Prompt
Starting at the line with "ATOM 190 O O" and going on through the line with "ATOM 193 C C", reproduce each line in the records below exactly and nothing more.

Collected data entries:
○ ○ ○
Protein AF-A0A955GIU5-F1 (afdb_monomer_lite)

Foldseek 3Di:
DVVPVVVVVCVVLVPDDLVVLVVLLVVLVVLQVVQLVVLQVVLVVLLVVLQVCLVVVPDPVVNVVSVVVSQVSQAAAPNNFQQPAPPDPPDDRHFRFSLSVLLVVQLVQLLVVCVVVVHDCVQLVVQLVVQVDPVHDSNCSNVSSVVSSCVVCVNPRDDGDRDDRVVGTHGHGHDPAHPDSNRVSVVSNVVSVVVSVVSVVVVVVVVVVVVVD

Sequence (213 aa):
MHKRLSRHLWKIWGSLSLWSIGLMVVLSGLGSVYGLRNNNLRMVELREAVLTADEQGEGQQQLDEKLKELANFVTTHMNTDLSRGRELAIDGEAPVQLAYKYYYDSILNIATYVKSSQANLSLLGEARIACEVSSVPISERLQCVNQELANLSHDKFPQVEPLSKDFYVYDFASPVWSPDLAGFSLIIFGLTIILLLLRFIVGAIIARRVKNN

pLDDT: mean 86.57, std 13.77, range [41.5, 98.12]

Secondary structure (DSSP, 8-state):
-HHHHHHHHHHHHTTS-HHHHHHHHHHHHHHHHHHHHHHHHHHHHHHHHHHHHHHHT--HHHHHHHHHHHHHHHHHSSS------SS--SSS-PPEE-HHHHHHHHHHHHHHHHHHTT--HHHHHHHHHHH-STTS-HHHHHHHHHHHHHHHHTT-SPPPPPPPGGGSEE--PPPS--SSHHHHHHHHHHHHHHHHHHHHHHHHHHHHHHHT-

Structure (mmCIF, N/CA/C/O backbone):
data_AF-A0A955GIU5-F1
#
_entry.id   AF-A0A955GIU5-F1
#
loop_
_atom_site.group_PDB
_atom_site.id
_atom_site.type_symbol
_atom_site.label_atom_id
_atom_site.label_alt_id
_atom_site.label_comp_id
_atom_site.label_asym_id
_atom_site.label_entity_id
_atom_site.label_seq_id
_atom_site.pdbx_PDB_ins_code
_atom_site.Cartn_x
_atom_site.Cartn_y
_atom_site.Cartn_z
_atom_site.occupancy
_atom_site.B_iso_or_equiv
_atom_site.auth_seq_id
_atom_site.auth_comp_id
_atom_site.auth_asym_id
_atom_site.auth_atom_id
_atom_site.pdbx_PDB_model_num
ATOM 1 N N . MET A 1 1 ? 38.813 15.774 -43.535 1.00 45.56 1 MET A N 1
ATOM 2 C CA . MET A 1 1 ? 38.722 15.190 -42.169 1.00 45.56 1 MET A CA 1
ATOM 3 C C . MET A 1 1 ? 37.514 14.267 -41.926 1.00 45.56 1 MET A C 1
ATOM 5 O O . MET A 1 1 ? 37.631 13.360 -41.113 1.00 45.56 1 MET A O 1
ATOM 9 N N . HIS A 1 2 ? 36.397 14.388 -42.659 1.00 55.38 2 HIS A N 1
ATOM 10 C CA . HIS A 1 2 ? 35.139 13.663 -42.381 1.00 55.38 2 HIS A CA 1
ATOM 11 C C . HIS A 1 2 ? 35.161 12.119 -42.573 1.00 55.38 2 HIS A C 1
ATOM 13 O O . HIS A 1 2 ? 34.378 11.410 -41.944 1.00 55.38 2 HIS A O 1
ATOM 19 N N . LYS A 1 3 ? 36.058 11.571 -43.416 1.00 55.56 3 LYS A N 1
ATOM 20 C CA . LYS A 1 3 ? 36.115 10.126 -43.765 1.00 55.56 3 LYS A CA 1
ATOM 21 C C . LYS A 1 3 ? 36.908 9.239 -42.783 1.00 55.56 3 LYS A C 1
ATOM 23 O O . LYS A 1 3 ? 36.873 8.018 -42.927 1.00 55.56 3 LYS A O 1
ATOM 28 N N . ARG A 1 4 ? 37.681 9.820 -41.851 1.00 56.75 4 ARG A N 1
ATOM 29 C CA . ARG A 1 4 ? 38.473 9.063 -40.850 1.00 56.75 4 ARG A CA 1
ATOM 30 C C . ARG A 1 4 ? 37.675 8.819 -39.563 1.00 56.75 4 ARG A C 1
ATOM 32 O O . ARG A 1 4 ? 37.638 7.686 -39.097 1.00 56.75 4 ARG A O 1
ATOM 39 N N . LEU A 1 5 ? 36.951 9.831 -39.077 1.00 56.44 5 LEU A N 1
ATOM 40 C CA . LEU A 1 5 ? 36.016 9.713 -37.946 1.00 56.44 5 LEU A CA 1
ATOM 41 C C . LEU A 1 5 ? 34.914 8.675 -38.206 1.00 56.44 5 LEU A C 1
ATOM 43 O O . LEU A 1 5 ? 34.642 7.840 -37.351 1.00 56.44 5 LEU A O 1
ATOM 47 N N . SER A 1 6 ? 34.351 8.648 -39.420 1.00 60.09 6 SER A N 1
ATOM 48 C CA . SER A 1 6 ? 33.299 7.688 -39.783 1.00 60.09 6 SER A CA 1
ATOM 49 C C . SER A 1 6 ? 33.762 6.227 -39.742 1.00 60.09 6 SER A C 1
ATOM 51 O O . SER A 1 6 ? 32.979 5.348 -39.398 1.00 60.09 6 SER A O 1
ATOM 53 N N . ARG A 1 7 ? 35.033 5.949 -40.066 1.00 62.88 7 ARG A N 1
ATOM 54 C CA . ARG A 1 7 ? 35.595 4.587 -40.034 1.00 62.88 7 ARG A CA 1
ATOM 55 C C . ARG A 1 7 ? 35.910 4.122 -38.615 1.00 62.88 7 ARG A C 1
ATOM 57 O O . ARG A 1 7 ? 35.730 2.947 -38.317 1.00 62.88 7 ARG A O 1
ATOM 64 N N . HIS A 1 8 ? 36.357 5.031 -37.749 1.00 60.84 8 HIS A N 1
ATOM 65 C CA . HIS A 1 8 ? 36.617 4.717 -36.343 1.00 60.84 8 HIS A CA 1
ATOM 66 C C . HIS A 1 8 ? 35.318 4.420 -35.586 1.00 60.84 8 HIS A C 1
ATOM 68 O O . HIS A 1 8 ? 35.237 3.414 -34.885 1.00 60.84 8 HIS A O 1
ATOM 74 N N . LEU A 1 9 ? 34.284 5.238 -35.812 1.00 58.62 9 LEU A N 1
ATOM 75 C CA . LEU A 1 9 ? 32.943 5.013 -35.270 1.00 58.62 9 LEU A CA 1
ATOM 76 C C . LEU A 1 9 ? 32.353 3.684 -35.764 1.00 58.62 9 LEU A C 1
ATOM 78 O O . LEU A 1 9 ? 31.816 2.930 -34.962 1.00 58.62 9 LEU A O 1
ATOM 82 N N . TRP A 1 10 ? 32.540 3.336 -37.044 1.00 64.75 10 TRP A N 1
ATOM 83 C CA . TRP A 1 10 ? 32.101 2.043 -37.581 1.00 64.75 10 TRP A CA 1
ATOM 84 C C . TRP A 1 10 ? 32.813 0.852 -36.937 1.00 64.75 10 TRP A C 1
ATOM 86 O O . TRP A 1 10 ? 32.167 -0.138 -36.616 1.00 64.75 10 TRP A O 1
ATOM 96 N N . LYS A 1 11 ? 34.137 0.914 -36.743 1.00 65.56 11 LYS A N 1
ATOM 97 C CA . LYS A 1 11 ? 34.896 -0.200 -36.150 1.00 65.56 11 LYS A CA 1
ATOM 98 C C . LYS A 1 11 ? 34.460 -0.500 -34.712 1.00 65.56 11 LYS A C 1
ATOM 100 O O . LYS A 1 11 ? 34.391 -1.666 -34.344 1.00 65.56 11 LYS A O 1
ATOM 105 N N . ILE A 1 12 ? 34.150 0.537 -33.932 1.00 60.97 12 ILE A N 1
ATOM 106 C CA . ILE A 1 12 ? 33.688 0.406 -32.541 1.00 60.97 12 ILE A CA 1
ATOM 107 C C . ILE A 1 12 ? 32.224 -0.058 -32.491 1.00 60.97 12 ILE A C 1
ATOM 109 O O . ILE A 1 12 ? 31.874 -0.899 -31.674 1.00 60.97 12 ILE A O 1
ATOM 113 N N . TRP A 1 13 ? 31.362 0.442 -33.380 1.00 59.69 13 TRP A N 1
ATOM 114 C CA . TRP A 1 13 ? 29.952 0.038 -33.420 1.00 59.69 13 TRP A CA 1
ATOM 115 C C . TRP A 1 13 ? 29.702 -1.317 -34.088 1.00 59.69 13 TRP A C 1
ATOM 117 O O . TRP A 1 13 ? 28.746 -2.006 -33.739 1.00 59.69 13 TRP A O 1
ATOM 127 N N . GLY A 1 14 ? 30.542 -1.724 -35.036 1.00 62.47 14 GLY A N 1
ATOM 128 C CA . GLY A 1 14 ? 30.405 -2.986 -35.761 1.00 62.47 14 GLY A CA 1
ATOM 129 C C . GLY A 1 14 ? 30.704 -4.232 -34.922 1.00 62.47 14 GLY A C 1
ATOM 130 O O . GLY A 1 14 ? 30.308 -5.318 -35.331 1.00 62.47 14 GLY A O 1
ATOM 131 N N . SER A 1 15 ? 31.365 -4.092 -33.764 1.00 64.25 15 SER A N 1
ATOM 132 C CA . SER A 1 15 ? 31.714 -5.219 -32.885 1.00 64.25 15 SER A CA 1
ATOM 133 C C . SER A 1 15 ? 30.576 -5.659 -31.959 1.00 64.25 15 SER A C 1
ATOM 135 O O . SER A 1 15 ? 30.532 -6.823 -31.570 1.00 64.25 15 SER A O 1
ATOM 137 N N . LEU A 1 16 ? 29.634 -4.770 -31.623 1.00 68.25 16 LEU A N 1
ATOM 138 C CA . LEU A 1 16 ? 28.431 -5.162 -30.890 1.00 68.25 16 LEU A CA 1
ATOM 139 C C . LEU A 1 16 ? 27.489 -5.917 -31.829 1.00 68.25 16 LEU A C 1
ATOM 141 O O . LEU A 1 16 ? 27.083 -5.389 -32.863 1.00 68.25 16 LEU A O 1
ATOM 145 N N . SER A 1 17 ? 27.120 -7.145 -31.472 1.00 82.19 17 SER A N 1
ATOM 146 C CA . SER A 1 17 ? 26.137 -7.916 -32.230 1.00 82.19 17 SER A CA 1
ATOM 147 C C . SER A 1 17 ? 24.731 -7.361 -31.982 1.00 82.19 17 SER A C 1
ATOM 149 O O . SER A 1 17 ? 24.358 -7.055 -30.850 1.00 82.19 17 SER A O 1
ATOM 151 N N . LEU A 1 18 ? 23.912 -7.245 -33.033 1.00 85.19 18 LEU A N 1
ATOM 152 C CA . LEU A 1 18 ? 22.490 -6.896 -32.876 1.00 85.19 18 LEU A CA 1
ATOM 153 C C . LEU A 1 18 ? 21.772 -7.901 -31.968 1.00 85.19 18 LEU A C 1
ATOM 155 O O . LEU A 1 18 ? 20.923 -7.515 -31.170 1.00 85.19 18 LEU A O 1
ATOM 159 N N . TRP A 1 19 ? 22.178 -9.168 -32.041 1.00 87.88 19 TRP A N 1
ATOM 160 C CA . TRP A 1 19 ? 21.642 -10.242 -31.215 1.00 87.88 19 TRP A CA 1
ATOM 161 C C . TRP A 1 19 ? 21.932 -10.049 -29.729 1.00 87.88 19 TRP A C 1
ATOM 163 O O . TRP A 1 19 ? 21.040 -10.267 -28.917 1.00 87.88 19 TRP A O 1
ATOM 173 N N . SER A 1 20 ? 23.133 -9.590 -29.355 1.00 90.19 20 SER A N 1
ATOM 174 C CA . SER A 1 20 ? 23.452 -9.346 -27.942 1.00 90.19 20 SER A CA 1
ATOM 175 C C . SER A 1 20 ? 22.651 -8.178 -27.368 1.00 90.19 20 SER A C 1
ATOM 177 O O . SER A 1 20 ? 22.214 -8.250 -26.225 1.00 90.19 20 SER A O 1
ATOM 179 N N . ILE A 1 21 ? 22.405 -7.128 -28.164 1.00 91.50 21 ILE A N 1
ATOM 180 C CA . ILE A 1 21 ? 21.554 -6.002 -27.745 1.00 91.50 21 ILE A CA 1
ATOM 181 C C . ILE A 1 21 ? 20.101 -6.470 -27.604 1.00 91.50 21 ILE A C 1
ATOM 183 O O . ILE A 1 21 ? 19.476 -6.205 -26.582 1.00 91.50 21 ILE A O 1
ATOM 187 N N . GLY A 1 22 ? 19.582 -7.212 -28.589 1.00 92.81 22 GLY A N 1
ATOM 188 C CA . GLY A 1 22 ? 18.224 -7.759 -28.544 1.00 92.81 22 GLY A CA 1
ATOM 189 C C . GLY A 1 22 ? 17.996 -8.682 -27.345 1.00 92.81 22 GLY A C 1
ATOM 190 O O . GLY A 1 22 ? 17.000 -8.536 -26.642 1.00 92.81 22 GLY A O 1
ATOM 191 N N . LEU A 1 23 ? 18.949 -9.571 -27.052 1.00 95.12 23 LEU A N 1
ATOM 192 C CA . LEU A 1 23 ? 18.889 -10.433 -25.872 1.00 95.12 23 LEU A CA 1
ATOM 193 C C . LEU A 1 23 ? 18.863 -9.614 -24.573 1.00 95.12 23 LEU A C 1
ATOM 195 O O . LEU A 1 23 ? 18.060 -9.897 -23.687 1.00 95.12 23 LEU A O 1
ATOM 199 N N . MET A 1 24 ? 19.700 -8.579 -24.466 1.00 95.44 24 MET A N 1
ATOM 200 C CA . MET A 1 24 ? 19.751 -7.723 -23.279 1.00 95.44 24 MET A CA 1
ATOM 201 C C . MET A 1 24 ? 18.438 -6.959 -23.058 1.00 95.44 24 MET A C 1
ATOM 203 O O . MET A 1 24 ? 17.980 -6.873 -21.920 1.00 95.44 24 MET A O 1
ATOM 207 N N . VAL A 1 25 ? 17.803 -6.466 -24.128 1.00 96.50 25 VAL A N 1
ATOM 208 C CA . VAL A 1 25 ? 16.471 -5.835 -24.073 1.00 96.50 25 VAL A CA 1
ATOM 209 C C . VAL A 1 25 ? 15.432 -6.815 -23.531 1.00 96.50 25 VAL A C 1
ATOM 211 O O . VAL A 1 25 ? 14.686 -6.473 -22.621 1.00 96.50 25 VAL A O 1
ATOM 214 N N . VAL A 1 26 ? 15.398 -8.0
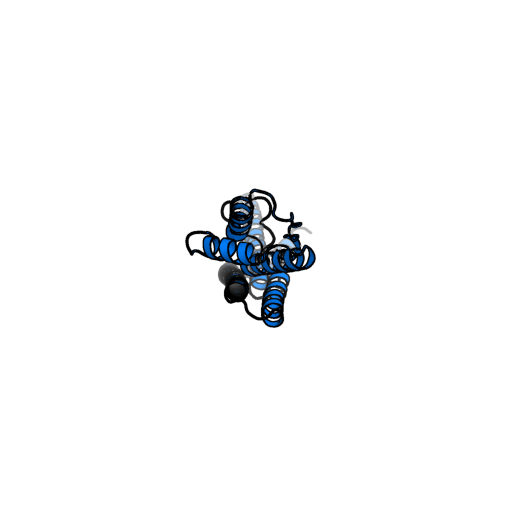47 -24.046 1.00 97.25 26 VAL A N 1
ATOM 215 C CA . VAL A 1 26 ? 14.425 -9.054 -23.594 1.00 97.25 26 VAL A CA 1
ATOM 216 C C . VAL A 1 26 ? 14.634 -9.394 -22.119 1.00 97.25 26 VAL A C 1
ATOM 218 O O . VAL A 1 26 ? 13.683 -9.351 -21.343 1.00 97.25 26 VAL A O 1
ATOM 221 N N . LEU A 1 27 ? 15.872 -9.685 -21.708 1.00 97.81 27 LEU A N 1
ATOM 222 C CA . LEU A 1 27 ? 16.169 -10.065 -20.325 1.00 97.81 27 LEU A CA 1
ATOM 223 C C . LEU A 1 27 ? 15.889 -8.929 -19.334 1.00 97.81 27 LEU A C 1
ATOM 225 O O . LEU A 1 27 ? 15.266 -9.160 -18.300 1.00 97.81 27 LEU A O 1
ATOM 229 N N . SER A 1 28 ? 16.306 -7.701 -19.654 1.00 97.44 28 SER A N 1
ATOM 230 C CA . SER A 1 28 ? 16.048 -6.535 -18.798 1.00 97.44 28 SER A CA 1
ATOM 231 C C . SER A 1 28 ? 14.568 -6.146 -18.767 1.00 97.44 28 SER A C 1
ATOM 233 O O . SER A 1 28 ? 14.059 -5.793 -17.707 1.00 97.44 28 SER A O 1
ATOM 235 N N . GLY A 1 29 ? 13.846 -6.288 -19.881 1.00 97.75 29 GLY A N 1
ATOM 236 C CA . GLY A 1 29 ? 12.399 -6.074 -19.929 1.00 97.75 29 GLY A CA 1
ATOM 237 C C . GLY A 1 29 ? 11.642 -7.067 -19.047 1.00 97.75 29 GLY A C 1
ATOM 238 O O . GLY A 1 29 ? 10.823 -6.659 -18.226 1.00 97.75 29 GLY A O 1
ATOM 239 N N . LEU A 1 30 ? 11.967 -8.362 -19.147 1.00 98.12 30 LEU A N 1
ATOM 240 C CA . LEU A 1 30 ? 11.387 -9.396 -18.281 1.00 98.12 30 LEU A CA 1
ATOM 241 C C . LEU A 1 30 ? 11.714 -9.151 -16.803 1.00 98.12 30 LEU A C 1
ATOM 243 O O . LEU A 1 30 ? 10.818 -9.225 -15.964 1.00 98.12 30 LEU A O 1
ATOM 247 N N . GLY A 1 31 ? 12.969 -8.814 -16.487 1.00 97.81 31 GLY A N 1
ATOM 248 C CA . GLY A 1 31 ? 13.390 -8.482 -15.123 1.00 97.81 31 GLY A CA 1
ATOM 249 C C . GLY A 1 31 ? 12.659 -7.263 -14.556 1.00 97.81 31 GL
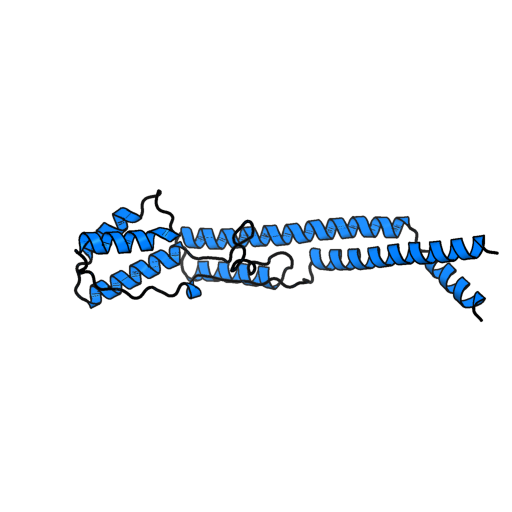Y A C 1
ATOM 250 O O . GLY A 1 31 ? 12.244 -7.281 -13.399 1.00 97.81 31 GLY A O 1
ATOM 251 N N . SER A 1 32 ? 12.430 -6.238 -15.382 1.00 97.19 32 SER A N 1
ATOM 252 C CA . SER A 1 32 ? 11.689 -5.037 -14.989 1.00 97.19 32 SER A CA 1
ATOM 253 C C . SER A 1 32 ? 10.228 -5.358 -14.689 1.00 97.19 32 SER A C 1
ATOM 255 O O . SER A 1 32 ? 9.757 -5.032 -13.604 1.00 97.19 32 SER A O 1
ATOM 257 N N . VAL A 1 33 ? 9.532 -6.060 -15.591 1.00 97.56 33 VAL A N 1
ATOM 258 C CA . VAL A 1 33 ? 8.125 -6.451 -15.389 1.00 97.56 33 VAL A CA 1
ATOM 259 C C . VAL A 1 33 ? 7.968 -7.330 -14.151 1.00 97.56 33 VAL A C 1
ATOM 261 O O . VAL A 1 33 ? 7.069 -7.102 -13.343 1.00 97.56 33 VAL A O 1
ATOM 264 N N . TYR A 1 34 ? 8.856 -8.311 -13.974 1.00 98.06 34 TYR A N 1
ATOM 265 C CA . TYR A 1 34 ? 8.847 -9.175 -12.799 1.00 98.06 34 TYR A CA 1
ATOM 266 C C . TYR A 1 34 ? 9.061 -8.381 -11.503 1.00 98.06 34 TYR A C 1
ATOM 268 O O . TYR A 1 34 ? 8.270 -8.520 -10.573 1.00 98.06 34 TYR A O 1
ATOM 276 N N . GLY A 1 35 ? 10.086 -7.523 -11.454 1.00 97.81 35 GLY A N 1
ATOM 277 C CA . GLY A 1 35 ? 10.385 -6.702 -10.279 1.00 97.81 35 GLY A CA 1
ATOM 278 C C . GLY A 1 35 ? 9.246 -5.741 -9.934 1.00 97.81 35 GLY A C 1
ATOM 279 O O . GLY A 1 35 ? 8.804 -5.705 -8.792 1.00 97.81 35 GLY A O 1
ATOM 280 N N . LEU A 1 36 ? 8.710 -5.028 -10.931 1.00 97.00 36 LEU A N 1
ATOM 281 C CA . LEU A 1 36 ? 7.578 -4.111 -10.756 1.00 97.00 36 LEU A CA 1
ATOM 282 C C . LEU A 1 36 ? 6.347 -4.827 -10.195 1.00 97.00 36 LEU A C 1
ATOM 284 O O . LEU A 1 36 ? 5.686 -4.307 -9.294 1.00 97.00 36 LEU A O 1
○ ○ ○
Solution to this problem
ATOM 190 O O . GLY A 1 22 ? 17.000 -8.536 -26.642 1.00 92.81 22 GLY A O 1
ATOM 191 N N . LEU A 1 23 ? 18.949 -9.571 -27.052 1.00 95.12 23 LEU A N 1
ATOM 192 C CA . LEU A 1 23 ? 18.889 -10.433 -25.872 1.00 95.12 23 LEU A CA 1
ATOM 193 C C . LEU A 1 23 ? 18.863 -9.614 -24.573 1.00 95.12 23 LEU A C 1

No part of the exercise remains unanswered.